CMD="v.what.rast rand10k rast=elevation.dem column=elev"
valgrind --tool=callgrind --trace-children=yes $CMD

This creates a file containing profiling information which kcachegrind can load. We include --trace-children in the above example so we can profile the DBF driver process as well as the main v.what.rast process.

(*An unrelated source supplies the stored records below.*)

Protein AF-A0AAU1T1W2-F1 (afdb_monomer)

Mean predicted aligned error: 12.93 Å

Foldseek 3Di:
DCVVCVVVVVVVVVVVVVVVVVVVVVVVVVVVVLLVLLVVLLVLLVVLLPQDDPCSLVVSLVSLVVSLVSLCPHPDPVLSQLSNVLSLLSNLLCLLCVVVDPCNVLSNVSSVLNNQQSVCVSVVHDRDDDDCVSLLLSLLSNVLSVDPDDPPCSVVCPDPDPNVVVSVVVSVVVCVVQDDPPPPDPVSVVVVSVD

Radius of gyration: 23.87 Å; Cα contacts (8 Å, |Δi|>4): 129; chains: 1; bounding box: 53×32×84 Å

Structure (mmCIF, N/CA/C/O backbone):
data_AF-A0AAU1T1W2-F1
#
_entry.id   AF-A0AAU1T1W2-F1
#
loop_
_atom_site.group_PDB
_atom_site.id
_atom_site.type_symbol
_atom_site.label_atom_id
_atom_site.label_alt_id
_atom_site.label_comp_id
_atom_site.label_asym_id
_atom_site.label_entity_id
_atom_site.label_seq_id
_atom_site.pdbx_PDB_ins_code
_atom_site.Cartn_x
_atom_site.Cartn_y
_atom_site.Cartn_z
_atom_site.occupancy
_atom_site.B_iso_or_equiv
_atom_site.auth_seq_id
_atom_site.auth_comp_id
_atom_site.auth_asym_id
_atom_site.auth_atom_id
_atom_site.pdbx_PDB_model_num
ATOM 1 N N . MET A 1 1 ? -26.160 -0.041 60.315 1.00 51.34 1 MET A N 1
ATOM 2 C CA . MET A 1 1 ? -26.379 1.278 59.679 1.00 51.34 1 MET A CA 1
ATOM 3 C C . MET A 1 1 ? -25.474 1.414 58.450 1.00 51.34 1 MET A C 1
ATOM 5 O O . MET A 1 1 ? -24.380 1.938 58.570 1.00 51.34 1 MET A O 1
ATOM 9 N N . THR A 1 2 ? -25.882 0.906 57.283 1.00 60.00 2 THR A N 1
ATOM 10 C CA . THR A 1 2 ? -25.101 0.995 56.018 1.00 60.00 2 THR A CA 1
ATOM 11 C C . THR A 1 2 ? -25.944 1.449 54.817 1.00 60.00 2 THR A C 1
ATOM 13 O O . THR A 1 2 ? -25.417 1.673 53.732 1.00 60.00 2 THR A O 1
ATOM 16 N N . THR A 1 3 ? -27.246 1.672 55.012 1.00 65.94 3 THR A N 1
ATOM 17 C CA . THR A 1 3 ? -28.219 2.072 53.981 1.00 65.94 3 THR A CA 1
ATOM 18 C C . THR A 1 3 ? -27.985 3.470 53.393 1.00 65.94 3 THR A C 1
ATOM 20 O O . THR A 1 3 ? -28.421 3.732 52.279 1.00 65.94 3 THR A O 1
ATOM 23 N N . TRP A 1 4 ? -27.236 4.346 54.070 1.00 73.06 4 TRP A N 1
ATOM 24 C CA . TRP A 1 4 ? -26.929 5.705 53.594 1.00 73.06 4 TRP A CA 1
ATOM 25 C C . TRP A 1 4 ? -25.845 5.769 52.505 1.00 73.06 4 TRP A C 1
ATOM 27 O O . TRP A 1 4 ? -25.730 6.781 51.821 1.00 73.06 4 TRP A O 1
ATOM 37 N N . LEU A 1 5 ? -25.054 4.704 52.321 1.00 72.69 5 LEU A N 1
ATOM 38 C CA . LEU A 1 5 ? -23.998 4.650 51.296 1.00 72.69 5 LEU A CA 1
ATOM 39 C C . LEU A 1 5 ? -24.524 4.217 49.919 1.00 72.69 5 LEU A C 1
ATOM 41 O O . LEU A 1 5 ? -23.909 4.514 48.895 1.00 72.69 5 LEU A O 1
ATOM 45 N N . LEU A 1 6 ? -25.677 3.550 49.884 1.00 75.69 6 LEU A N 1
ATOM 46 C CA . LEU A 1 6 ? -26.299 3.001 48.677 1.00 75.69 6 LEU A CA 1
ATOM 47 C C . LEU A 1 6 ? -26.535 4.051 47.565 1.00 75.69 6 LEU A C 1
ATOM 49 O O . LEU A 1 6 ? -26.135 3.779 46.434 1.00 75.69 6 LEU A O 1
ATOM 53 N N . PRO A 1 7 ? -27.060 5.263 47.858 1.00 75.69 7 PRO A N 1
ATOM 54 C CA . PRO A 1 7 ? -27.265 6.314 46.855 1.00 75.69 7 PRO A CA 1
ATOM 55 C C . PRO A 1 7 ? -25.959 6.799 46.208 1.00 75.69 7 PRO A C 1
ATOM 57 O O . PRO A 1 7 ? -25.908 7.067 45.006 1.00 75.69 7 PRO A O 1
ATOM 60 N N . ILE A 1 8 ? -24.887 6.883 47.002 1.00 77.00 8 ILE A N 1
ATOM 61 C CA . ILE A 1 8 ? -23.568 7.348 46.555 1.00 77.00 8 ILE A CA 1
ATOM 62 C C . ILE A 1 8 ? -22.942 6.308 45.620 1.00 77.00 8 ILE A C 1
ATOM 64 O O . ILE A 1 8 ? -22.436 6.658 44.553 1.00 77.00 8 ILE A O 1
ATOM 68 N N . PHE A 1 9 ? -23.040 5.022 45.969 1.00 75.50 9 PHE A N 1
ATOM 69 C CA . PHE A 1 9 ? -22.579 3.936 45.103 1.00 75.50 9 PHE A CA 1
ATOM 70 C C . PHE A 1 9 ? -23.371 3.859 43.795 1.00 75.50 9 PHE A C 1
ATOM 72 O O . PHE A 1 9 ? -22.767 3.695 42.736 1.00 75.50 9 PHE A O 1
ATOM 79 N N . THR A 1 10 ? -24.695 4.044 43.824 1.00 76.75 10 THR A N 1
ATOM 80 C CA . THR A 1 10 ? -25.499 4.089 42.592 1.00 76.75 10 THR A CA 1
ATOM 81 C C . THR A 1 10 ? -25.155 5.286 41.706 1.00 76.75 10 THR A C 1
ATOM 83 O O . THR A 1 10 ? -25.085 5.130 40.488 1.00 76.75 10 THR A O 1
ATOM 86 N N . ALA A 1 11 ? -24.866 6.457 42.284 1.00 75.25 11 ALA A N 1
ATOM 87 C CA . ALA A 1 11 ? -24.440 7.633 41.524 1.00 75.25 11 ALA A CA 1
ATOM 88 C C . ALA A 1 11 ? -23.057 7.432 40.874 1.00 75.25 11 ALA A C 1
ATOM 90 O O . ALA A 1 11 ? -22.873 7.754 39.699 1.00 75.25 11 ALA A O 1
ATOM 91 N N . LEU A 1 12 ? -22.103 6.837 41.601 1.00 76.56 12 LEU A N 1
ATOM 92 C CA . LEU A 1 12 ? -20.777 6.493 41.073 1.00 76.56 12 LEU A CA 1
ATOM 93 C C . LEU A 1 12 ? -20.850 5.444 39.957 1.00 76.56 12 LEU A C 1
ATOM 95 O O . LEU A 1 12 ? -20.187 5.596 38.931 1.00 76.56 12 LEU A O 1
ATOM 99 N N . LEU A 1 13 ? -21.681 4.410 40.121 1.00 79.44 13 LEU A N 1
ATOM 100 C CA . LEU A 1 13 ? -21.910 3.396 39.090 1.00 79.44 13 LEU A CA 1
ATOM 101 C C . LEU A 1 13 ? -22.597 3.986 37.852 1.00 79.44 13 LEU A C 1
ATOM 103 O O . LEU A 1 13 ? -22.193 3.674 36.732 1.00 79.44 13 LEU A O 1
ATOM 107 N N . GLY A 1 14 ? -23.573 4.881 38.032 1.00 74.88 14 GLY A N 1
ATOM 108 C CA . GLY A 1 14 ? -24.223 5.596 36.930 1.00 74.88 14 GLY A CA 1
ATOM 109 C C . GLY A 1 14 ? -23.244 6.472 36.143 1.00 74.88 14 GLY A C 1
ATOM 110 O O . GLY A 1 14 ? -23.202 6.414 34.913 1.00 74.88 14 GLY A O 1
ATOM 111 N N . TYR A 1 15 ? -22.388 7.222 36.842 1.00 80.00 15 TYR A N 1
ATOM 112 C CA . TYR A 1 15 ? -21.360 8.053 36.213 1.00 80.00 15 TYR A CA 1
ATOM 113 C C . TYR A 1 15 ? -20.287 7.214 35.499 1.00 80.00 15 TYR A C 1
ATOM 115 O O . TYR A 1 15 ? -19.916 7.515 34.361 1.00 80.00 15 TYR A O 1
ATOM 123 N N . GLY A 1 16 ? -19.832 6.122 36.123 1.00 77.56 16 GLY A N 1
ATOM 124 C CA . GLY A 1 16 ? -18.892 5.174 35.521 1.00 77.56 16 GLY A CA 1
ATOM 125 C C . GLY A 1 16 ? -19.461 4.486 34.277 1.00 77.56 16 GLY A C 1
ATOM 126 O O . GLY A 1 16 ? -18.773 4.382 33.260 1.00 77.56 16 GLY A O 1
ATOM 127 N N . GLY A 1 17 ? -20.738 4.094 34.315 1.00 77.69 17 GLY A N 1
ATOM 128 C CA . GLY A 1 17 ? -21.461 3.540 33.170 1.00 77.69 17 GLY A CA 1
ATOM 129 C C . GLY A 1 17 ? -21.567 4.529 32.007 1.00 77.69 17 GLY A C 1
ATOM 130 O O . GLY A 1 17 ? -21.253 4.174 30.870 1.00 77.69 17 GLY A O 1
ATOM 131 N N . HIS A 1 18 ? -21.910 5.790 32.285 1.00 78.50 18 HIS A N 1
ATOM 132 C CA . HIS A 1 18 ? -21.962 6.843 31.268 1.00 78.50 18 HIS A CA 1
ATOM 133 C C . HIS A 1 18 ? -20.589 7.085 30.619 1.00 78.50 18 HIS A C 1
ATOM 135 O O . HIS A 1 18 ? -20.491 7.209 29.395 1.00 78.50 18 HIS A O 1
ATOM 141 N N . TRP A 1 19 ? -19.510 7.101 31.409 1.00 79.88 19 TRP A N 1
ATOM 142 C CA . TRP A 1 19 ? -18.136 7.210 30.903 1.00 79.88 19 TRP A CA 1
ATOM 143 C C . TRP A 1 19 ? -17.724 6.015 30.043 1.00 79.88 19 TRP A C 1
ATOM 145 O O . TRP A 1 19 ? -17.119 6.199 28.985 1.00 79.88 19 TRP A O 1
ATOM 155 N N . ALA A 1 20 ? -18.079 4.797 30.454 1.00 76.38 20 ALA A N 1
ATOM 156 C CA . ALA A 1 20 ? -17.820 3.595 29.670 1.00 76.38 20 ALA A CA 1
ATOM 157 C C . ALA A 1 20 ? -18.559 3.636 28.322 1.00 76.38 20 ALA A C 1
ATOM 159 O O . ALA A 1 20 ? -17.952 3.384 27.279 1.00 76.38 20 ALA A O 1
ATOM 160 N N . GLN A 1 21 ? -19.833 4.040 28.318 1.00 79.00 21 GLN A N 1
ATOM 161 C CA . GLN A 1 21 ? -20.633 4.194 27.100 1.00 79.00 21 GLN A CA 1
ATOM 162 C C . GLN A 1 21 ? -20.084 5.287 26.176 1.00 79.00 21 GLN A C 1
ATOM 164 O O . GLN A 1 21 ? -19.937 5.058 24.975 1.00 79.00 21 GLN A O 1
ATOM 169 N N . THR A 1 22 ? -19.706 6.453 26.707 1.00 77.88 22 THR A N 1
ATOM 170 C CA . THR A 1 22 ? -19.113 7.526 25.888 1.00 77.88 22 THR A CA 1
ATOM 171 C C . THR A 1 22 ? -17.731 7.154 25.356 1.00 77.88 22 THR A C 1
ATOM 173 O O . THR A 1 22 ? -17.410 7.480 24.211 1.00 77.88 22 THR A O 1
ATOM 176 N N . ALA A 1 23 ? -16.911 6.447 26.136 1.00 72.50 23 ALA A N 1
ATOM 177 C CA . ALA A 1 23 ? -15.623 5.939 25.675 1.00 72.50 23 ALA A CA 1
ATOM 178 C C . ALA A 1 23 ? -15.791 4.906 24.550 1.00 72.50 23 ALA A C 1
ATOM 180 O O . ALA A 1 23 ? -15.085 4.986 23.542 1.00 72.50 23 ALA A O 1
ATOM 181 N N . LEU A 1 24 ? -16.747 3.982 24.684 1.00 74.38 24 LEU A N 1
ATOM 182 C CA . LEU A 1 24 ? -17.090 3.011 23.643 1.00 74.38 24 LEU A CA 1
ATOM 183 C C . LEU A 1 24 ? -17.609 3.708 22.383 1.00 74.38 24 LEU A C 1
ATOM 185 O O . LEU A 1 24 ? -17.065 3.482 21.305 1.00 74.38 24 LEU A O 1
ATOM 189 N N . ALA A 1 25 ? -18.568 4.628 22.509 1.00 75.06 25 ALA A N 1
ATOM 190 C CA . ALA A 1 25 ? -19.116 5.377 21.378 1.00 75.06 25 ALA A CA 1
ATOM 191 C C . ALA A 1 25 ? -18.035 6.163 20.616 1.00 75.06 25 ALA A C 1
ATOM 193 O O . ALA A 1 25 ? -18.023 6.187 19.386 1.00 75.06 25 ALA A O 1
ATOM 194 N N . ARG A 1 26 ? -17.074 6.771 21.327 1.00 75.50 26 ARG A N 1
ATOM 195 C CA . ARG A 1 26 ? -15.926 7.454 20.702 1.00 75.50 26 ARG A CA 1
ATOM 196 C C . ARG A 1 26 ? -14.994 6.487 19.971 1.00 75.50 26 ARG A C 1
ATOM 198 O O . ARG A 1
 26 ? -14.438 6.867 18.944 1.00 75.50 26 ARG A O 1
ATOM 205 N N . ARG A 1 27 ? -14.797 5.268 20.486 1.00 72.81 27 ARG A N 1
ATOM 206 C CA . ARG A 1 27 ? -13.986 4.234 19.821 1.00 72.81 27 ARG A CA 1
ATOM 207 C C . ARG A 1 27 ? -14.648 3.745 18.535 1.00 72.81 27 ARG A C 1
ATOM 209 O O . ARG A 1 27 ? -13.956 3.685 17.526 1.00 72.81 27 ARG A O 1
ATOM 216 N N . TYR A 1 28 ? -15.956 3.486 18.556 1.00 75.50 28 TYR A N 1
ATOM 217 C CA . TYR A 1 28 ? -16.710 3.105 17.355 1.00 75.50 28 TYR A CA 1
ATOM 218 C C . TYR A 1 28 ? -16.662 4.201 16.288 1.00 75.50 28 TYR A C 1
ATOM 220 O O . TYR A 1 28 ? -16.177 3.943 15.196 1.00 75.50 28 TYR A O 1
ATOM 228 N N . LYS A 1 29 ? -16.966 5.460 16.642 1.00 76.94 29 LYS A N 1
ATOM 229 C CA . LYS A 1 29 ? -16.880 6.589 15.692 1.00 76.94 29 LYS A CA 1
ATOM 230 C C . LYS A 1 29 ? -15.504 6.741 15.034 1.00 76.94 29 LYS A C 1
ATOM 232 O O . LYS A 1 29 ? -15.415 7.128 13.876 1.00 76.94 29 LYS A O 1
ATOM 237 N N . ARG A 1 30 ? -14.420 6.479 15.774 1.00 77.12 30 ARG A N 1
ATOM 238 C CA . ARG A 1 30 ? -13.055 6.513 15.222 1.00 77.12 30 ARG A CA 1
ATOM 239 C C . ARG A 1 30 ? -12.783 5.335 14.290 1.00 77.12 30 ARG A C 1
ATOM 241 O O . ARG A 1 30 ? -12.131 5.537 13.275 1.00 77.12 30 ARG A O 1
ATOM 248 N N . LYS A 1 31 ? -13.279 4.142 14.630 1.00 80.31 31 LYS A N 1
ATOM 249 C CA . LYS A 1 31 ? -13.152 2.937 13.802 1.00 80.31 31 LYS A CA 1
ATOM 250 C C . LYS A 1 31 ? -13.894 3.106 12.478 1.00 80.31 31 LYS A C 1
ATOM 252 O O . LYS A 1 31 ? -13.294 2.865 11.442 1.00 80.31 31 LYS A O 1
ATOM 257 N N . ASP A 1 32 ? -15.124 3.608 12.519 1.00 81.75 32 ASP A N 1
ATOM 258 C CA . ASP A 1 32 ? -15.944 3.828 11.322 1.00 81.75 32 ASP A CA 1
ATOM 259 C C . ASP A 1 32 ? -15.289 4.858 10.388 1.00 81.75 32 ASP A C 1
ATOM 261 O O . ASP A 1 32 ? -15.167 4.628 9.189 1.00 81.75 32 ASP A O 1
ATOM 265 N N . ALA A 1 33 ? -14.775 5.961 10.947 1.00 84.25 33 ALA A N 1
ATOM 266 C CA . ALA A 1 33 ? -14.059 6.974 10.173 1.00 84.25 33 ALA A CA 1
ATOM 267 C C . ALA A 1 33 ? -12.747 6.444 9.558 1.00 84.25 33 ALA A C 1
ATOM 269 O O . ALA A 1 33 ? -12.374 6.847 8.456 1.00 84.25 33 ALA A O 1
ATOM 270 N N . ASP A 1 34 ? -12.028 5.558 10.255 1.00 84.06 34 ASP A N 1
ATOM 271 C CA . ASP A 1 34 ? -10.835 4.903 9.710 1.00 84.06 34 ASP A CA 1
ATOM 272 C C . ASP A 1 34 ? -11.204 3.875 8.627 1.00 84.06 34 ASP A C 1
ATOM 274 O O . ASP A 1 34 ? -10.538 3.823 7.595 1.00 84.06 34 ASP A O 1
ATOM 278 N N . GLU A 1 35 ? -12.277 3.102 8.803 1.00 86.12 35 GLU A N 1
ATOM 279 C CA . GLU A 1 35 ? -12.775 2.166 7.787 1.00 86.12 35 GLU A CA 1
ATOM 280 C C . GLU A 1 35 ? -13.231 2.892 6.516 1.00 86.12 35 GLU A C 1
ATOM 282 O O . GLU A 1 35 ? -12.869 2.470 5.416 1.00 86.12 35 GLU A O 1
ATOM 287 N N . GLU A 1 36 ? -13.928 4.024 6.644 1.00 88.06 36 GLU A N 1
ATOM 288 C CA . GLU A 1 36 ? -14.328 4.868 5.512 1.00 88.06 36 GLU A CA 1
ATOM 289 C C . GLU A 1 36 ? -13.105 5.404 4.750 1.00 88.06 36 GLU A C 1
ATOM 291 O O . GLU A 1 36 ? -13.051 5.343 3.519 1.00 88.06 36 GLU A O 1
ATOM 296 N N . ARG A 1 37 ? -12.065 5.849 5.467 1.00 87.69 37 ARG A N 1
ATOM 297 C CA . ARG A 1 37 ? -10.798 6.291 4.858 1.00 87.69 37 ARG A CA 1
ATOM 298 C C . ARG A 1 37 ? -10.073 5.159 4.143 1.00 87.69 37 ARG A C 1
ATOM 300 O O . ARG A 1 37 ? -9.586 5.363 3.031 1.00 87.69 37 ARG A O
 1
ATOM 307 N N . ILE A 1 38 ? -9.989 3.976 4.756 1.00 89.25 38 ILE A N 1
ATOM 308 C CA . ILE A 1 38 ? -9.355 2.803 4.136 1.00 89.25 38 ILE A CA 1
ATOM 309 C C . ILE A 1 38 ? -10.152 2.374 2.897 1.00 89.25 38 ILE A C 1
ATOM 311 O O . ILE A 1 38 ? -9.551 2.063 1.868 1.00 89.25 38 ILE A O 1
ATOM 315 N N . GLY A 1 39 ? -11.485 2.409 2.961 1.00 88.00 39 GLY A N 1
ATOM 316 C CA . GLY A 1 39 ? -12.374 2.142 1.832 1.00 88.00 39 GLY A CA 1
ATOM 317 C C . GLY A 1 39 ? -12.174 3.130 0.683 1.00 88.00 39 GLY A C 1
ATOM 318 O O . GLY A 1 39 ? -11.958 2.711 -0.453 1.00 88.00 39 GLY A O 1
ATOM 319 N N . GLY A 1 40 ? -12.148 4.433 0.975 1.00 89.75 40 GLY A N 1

kcachegrind callgrind.out.12345

In the above example from the two process costs we can see that 99.5% is taken by the dbf process and 0.5% is taken by the v.what.rast process. Within the dbf process almost 50% is taken by G_debug() and G_strcasecmp().

gprof

(Insert howto here)

Using Mudflap

GCC built in feature, that "instruments all risky pointer/array dereferencing operations, some standard library string/heap functions, and some other associated constructs with range/validity tests. Modules so instrumented should be immune to buffer overflows, invalid heap use, and some other classes of C/C++ programming errors. The instrumentation relies on a separate runtime library (libmudflap), which will be linked into a program if -fmudflap -lmudflap is given at link time." GCC Wiki

  • Requires GCC with mudflap support (GCC 4.x with mudflap USE flag on Gentoo, separate library "libmudflap*" in other distros);
  • Add -fmudflap and -lmudflap options (Is this correct way? It works...):
    • in include/Make/Platform.make add -lmudflap to LD_SEARCH_FLAGS;
    • in include/Make/Platform.make add -fmudflap to CFLAGS1;
  • Disable mudflap during compilation
export MUDFLAP_OPTIONS='-mode-nop -viol-nop'
  • Compile GRASS (make clean && make). For best results use NO optimisations for compilation (-O0);
  • Use GRASS.
    • To disable warnings
export MUDFLAP_OPTIONS='-mode-nop -viol-nop'
    • To enable warnings
export MUDFLAP_OPTIONS='-mode-check -viol-nop -check-initialization'

More information about debugging with mudflap, can be found here.

Skimming the ChangeLog for changes

  • use the tool svn2cl.sh for generating a local changelog-file

Patches

  • For instructions on creating and applying patches the see Patches wiki page.